Excerpted data.

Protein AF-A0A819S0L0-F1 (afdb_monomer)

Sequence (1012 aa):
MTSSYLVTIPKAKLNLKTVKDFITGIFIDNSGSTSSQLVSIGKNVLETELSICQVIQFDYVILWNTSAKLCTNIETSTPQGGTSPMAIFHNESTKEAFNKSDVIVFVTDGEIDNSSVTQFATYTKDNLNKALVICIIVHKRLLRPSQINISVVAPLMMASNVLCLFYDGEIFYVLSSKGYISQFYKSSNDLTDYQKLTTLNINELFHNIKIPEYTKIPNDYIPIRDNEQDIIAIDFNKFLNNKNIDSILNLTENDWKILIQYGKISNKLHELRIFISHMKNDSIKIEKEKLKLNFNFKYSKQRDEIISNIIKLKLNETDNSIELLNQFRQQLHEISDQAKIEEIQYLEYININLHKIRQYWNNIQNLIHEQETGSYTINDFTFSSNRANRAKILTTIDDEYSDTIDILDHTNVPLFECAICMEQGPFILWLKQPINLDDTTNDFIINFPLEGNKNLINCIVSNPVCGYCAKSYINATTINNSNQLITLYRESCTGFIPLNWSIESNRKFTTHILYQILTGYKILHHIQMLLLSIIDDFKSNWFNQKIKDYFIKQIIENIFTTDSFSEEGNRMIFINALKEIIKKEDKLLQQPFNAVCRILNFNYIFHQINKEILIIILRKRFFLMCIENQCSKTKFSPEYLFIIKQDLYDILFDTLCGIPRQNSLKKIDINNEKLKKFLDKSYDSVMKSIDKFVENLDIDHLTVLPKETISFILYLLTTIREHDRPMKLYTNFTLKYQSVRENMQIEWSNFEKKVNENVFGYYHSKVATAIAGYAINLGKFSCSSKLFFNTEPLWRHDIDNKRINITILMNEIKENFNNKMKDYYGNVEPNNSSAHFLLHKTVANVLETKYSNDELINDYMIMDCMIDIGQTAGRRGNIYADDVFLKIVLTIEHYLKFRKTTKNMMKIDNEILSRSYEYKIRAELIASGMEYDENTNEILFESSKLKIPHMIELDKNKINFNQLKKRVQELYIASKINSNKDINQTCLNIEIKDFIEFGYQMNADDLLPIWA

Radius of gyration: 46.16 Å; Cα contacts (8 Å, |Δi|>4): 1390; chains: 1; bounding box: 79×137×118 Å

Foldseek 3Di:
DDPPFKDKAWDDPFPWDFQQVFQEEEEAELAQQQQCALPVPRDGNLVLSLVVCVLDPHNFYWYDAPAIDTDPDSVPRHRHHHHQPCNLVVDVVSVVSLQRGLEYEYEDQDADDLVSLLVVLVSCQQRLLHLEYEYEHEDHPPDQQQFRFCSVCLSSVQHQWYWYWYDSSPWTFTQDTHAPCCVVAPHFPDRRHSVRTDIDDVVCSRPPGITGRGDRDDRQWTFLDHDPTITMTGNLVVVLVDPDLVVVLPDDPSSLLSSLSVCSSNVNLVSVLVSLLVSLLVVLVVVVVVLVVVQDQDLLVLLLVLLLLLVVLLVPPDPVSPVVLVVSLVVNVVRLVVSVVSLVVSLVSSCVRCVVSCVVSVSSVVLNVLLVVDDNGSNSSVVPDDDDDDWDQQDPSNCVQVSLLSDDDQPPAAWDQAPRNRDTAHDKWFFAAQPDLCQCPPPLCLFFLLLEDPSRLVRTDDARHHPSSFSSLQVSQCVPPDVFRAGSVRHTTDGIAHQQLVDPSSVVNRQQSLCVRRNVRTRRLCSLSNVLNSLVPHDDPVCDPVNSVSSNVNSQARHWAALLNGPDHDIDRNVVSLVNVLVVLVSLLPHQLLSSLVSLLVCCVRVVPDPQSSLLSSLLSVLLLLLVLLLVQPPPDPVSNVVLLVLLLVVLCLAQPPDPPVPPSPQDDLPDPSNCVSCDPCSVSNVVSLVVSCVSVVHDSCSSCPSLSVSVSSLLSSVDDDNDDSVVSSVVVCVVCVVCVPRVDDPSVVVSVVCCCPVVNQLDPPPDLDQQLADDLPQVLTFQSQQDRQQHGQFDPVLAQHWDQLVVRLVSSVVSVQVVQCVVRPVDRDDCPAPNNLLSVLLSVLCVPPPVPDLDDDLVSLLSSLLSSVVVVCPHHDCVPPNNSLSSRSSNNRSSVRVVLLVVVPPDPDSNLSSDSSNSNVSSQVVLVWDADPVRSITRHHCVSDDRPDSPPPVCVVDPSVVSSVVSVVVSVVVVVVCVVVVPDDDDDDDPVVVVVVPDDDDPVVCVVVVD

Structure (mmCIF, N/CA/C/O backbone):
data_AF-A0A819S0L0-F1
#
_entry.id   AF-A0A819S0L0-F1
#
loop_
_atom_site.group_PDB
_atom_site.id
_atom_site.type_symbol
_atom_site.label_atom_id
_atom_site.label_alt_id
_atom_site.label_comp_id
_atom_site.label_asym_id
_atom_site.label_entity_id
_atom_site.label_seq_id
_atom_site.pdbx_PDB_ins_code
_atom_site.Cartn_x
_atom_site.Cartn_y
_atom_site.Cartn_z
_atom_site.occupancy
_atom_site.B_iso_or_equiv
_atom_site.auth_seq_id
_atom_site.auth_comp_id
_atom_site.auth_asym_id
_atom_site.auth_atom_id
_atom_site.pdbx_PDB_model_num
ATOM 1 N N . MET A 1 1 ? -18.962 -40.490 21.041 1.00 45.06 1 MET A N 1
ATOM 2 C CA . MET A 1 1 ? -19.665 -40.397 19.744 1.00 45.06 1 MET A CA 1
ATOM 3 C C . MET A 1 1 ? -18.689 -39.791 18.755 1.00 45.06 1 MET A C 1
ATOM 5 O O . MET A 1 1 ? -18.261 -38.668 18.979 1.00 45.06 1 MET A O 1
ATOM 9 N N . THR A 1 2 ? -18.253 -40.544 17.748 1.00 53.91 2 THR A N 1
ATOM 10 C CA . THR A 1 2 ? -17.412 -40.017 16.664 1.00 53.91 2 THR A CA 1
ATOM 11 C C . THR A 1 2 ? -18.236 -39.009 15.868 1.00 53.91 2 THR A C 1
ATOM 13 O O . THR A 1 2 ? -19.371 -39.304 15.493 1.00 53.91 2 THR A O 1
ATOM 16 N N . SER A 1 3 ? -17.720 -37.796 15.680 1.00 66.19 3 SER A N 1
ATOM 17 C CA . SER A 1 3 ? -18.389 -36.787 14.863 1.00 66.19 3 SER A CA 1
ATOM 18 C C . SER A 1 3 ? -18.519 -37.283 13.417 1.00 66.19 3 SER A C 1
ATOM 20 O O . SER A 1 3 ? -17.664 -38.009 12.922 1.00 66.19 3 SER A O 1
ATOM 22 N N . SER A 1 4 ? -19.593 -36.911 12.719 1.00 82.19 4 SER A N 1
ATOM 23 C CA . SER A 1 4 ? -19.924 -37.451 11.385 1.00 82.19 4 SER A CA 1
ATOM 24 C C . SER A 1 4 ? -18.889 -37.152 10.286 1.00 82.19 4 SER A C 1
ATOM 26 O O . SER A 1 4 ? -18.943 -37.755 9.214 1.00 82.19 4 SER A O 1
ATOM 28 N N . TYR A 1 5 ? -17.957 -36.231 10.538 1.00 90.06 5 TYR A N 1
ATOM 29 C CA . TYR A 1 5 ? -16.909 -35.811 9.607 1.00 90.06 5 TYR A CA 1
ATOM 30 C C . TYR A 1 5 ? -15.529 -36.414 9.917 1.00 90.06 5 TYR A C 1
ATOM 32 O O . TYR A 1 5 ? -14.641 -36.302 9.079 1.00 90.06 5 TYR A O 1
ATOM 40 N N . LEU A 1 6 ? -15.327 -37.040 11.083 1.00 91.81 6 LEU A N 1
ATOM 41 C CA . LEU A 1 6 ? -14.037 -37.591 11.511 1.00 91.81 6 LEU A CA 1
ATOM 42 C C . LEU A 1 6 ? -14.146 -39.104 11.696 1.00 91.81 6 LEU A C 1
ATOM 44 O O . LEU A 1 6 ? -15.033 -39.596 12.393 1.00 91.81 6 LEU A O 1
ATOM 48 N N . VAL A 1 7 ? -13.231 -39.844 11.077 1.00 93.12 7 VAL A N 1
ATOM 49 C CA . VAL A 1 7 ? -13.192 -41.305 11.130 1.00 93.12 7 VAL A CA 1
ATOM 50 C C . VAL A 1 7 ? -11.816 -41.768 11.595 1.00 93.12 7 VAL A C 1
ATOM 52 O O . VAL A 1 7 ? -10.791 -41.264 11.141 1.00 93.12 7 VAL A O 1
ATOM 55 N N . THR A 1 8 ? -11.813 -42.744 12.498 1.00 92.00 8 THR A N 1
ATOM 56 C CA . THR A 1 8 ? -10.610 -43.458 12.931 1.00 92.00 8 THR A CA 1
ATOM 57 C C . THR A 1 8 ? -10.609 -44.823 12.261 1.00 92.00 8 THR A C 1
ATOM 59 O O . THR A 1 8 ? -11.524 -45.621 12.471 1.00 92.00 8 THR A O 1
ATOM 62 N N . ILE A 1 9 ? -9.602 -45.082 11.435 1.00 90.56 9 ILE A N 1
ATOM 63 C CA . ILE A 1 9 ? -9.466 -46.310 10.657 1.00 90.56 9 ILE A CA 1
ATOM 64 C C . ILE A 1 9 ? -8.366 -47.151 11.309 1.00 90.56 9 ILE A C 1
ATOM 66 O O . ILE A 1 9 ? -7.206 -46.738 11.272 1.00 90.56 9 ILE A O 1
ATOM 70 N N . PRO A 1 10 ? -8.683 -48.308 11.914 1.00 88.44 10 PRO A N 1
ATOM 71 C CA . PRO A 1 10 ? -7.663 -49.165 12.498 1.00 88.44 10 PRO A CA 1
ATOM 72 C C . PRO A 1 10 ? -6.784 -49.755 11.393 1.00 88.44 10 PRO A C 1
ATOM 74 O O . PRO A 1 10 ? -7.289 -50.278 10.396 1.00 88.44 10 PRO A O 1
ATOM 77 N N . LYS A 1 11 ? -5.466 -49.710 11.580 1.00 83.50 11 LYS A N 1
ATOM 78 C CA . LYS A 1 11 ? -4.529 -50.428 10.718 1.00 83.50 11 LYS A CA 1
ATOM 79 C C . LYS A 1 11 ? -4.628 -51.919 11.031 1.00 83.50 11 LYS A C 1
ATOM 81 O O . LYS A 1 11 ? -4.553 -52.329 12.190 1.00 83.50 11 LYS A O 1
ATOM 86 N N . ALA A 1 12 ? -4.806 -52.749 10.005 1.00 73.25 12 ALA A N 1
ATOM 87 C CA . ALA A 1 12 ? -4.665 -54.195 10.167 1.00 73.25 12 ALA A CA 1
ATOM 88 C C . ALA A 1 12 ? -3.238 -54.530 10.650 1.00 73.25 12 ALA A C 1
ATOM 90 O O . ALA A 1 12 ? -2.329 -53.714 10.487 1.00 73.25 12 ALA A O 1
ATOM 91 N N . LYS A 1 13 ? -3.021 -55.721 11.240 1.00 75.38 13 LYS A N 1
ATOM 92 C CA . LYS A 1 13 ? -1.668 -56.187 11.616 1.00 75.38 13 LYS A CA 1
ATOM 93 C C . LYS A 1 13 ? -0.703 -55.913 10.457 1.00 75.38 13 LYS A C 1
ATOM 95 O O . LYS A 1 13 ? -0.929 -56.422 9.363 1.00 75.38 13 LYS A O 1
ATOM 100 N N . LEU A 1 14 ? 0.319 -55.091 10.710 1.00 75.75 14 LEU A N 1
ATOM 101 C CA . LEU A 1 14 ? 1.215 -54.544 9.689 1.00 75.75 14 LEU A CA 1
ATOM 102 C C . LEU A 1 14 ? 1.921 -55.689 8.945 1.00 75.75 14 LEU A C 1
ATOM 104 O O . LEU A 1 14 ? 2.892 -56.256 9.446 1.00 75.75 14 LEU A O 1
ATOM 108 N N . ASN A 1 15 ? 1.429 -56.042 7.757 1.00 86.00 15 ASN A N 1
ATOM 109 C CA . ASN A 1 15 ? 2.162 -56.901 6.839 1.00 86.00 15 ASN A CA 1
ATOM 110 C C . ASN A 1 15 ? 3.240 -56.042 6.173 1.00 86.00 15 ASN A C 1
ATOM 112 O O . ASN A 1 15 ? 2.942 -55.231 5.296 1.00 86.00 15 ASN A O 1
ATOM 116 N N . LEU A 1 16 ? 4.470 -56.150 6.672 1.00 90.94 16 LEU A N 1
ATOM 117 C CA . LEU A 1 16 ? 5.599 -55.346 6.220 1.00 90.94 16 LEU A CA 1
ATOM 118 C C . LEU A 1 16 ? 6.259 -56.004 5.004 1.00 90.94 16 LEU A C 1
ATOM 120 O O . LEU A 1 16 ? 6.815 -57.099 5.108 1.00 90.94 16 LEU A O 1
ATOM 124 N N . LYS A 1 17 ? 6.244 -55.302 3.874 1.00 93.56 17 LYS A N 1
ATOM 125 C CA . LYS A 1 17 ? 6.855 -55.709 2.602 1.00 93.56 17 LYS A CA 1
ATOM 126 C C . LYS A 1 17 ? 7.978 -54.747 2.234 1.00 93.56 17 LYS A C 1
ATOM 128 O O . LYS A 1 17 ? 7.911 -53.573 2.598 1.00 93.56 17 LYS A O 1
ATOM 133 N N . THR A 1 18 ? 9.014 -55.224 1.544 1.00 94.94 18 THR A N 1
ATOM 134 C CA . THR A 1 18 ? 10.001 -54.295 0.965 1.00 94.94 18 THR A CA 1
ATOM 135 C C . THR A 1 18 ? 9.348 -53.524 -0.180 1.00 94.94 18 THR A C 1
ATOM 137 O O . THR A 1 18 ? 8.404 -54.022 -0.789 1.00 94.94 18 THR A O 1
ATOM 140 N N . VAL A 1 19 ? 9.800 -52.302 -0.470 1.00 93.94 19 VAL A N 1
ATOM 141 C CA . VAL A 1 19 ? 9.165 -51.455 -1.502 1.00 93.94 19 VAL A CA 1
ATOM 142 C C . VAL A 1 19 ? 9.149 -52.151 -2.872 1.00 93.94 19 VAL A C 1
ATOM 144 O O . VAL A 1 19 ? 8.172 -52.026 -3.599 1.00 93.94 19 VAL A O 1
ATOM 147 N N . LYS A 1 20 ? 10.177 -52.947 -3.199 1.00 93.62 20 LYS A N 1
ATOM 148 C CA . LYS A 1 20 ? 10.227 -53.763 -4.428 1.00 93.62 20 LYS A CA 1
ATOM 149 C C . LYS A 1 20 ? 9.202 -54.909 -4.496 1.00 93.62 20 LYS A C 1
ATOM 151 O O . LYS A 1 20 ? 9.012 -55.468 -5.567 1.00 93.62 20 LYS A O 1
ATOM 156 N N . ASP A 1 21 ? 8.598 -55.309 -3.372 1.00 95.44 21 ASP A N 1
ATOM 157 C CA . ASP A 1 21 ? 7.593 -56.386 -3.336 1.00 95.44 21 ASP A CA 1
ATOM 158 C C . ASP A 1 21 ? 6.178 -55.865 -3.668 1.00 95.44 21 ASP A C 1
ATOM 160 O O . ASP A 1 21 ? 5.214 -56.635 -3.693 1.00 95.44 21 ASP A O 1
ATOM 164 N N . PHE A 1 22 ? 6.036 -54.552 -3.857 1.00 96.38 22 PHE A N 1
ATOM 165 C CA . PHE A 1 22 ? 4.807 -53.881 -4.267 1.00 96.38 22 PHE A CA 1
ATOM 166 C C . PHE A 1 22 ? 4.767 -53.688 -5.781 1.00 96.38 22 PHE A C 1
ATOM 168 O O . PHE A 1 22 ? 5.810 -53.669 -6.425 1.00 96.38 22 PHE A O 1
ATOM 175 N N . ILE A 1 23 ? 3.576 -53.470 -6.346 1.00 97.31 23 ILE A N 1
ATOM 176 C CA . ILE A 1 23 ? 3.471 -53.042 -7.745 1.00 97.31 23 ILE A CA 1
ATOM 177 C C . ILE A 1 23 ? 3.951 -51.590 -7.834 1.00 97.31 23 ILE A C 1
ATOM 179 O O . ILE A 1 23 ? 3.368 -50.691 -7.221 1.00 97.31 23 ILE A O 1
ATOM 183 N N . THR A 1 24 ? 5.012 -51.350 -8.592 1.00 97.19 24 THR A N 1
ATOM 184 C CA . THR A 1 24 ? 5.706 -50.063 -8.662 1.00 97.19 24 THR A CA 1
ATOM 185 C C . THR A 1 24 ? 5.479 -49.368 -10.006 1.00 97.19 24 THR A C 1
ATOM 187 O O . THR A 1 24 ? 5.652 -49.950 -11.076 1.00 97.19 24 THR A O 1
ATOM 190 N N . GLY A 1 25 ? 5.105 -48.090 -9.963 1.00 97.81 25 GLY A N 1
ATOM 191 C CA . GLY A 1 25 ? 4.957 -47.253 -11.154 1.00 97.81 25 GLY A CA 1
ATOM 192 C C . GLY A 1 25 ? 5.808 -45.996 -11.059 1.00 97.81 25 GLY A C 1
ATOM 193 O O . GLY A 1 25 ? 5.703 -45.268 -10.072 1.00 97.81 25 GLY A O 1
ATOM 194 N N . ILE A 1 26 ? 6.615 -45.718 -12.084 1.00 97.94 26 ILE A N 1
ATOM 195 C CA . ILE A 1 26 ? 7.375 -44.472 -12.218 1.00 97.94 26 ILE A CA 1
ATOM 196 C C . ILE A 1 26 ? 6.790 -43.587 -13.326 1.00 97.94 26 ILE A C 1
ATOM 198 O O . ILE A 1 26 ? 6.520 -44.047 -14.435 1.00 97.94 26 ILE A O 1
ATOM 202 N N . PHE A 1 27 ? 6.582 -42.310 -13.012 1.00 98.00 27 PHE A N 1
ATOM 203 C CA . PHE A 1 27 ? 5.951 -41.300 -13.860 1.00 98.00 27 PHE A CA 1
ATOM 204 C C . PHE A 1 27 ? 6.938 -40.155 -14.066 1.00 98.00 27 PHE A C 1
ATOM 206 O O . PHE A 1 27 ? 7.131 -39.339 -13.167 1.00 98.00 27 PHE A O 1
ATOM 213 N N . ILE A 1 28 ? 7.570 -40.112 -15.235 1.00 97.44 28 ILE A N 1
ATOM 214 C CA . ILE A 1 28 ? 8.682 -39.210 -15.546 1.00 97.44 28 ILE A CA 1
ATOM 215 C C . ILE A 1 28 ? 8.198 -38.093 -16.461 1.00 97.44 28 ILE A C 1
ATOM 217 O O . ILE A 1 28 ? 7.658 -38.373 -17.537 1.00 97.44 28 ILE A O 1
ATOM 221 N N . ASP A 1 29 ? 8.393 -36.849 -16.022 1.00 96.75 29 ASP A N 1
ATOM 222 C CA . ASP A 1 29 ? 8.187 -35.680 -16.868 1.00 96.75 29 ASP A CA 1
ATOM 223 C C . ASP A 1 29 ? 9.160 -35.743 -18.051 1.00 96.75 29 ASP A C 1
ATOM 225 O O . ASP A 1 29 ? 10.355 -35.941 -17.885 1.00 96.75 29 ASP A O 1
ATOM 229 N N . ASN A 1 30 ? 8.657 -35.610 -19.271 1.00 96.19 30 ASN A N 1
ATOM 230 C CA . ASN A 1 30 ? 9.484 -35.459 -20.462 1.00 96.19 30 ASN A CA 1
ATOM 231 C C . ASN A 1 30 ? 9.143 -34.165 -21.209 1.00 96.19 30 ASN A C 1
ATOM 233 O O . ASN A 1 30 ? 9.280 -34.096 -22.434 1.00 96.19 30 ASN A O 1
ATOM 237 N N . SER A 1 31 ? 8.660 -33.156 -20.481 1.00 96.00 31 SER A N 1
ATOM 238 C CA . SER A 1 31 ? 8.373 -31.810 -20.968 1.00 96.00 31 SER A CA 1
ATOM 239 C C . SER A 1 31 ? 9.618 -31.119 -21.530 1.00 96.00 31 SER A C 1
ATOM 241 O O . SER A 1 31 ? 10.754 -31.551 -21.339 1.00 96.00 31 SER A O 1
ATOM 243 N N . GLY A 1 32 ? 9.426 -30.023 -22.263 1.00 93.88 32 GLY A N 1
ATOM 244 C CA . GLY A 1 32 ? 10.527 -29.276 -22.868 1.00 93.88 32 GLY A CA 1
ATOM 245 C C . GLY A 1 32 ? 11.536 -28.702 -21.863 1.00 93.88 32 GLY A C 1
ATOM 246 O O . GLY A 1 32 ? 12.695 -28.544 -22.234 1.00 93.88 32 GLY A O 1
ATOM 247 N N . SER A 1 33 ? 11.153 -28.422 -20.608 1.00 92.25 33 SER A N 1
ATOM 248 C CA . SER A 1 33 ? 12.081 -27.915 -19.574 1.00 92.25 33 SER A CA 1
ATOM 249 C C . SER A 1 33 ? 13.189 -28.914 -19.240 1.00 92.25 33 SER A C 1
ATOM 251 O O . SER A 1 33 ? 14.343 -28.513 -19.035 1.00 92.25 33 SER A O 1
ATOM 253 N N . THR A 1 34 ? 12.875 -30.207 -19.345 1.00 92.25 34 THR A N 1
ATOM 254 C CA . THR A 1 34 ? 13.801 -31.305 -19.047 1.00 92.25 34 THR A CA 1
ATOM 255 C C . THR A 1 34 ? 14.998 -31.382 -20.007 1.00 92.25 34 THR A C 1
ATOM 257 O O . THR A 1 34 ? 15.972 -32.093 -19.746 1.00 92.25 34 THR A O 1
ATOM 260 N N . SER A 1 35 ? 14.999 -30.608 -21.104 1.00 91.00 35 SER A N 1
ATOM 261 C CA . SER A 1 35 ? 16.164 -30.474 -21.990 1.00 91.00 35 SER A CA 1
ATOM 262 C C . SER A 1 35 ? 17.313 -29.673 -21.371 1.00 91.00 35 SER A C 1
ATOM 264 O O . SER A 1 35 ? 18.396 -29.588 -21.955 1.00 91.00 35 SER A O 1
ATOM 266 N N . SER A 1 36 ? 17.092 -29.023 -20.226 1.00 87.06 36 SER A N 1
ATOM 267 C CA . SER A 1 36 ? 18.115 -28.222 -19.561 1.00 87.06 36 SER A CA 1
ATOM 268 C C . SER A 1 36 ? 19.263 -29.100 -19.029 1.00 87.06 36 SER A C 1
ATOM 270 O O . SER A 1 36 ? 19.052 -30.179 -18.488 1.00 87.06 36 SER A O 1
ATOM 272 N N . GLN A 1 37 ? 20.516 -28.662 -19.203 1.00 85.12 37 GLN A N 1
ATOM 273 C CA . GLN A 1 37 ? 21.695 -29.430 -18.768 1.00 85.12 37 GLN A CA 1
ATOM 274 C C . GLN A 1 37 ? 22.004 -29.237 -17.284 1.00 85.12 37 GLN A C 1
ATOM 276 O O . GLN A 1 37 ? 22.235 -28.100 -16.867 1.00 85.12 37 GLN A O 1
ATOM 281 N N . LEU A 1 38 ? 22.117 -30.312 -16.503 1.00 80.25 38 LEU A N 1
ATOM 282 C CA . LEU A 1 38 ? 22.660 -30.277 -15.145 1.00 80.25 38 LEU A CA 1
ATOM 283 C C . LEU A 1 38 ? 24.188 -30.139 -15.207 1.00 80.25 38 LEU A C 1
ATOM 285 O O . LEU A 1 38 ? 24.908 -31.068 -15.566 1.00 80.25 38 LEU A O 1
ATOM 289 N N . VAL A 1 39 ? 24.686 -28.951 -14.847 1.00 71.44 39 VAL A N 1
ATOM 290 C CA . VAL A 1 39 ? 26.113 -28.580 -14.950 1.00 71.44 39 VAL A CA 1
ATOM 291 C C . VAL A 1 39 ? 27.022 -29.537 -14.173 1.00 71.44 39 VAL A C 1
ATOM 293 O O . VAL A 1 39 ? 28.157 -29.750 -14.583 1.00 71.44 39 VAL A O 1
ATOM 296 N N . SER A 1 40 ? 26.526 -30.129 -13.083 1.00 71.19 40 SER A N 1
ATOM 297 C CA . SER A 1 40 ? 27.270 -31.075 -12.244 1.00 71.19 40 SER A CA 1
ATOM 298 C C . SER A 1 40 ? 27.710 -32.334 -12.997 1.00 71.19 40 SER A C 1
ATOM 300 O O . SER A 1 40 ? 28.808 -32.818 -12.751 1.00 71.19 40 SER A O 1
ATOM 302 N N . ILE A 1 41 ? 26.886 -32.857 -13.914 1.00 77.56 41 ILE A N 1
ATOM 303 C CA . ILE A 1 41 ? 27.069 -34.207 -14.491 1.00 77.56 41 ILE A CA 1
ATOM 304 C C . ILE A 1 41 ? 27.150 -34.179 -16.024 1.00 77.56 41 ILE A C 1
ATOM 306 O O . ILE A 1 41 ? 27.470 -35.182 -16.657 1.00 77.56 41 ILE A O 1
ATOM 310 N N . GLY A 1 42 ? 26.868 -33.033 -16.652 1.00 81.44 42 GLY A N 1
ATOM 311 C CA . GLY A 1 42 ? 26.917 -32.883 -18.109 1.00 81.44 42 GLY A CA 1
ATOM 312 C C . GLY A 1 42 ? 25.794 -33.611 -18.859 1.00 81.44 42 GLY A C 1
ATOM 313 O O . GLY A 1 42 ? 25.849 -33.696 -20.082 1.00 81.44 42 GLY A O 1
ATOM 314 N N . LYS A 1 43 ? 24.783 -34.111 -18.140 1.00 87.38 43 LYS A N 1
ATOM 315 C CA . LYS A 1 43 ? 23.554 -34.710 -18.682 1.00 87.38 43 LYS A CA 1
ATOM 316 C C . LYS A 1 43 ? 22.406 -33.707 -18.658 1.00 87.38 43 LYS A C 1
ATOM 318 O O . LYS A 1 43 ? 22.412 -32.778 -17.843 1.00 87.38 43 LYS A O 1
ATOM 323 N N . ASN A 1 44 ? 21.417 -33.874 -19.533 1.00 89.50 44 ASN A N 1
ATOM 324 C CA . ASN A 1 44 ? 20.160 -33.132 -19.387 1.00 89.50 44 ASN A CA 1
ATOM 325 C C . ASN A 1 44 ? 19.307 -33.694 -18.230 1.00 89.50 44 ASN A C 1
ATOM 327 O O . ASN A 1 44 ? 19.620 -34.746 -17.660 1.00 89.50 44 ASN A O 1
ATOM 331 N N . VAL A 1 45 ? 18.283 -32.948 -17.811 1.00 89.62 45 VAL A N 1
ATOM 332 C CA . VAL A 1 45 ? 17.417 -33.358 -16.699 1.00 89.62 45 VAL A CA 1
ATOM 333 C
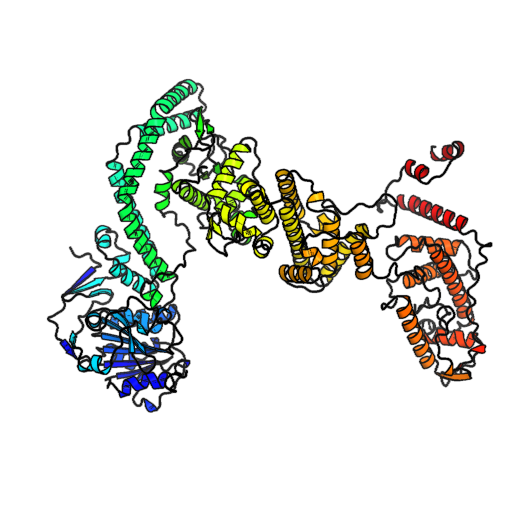 C . VAL A 1 45 ? 16.703 -34.670 -17.025 1.00 89.62 45 VAL A C 1
ATOM 335 O O . VAL A 1 45 ? 16.805 -35.593 -16.222 1.00 89.62 45 VAL A O 1
ATOM 338 N N . LEU A 1 46 ? 16.135 -34.828 -18.227 1.00 92.31 46 LEU A N 1
ATOM 339 C CA . LEU A 1 46 ? 15.473 -36.078 -18.625 1.00 92.31 46 LEU A CA 1
ATOM 340 C C . LEU A 1 46 ? 16.420 -37.288 -18.557 1.00 92.31 46 LEU A C 1
ATOM 342 O O . LEU A 1 46 ? 16.073 -38.324 -18.007 1.00 92.31 46 LEU A O 1
ATOM 346 N N . GLU A 1 47 ? 17.646 -37.176 -19.068 1.00 91.69 47 GLU A N 1
ATOM 347 C CA . GLU A 1 47 ? 18.668 -38.231 -18.985 1.00 91.69 47 GLU A CA 1
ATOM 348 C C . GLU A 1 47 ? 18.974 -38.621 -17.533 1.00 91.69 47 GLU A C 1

Task item.
Going back over the entries above, copy word for word every line from the one that has "ATOM 95 O O" on through the one that has "ATOM 110 C C".

Exercise answer.
ATOM 95 O O . LYS A 1 13 ? -0.929 -56.422 9.363 1.00 75.38 13 LYS A O 1
ATOM 100 N N . LEU A 1 14 ? 0.319 -55.091 10.710 1.00 75.75 14 LEU A N 1
ATOM 101 C CA . LEU A 1 14 ? 1.215 -54.544 9.689 1.00 75.75 14 LEU A CA 1
ATOM 102 C C . LEU A 1 14 ? 1.921 -55.689 8.945 1.00 75.75 14 LEU A C 1
ATOM 104 O O . LEU A 1 14 ? 2.892 -56.256 9.446 1.00 75.75 14 LEU A O 1
ATOM 108 N N . ASN A 1 15 ? 1.429 -56.042 7.757 1.00 86.00 15 ASN A N 1
ATOM 109 C CA . ASN A 1 15 ? 2.162 -56.901 6.839 1.00 86.00 15 ASN A CA 1
ATOM 110 C C . ASN A 1 15 ? 3.240 -56.042 6.173 1.00 86.00 15 ASN A C 1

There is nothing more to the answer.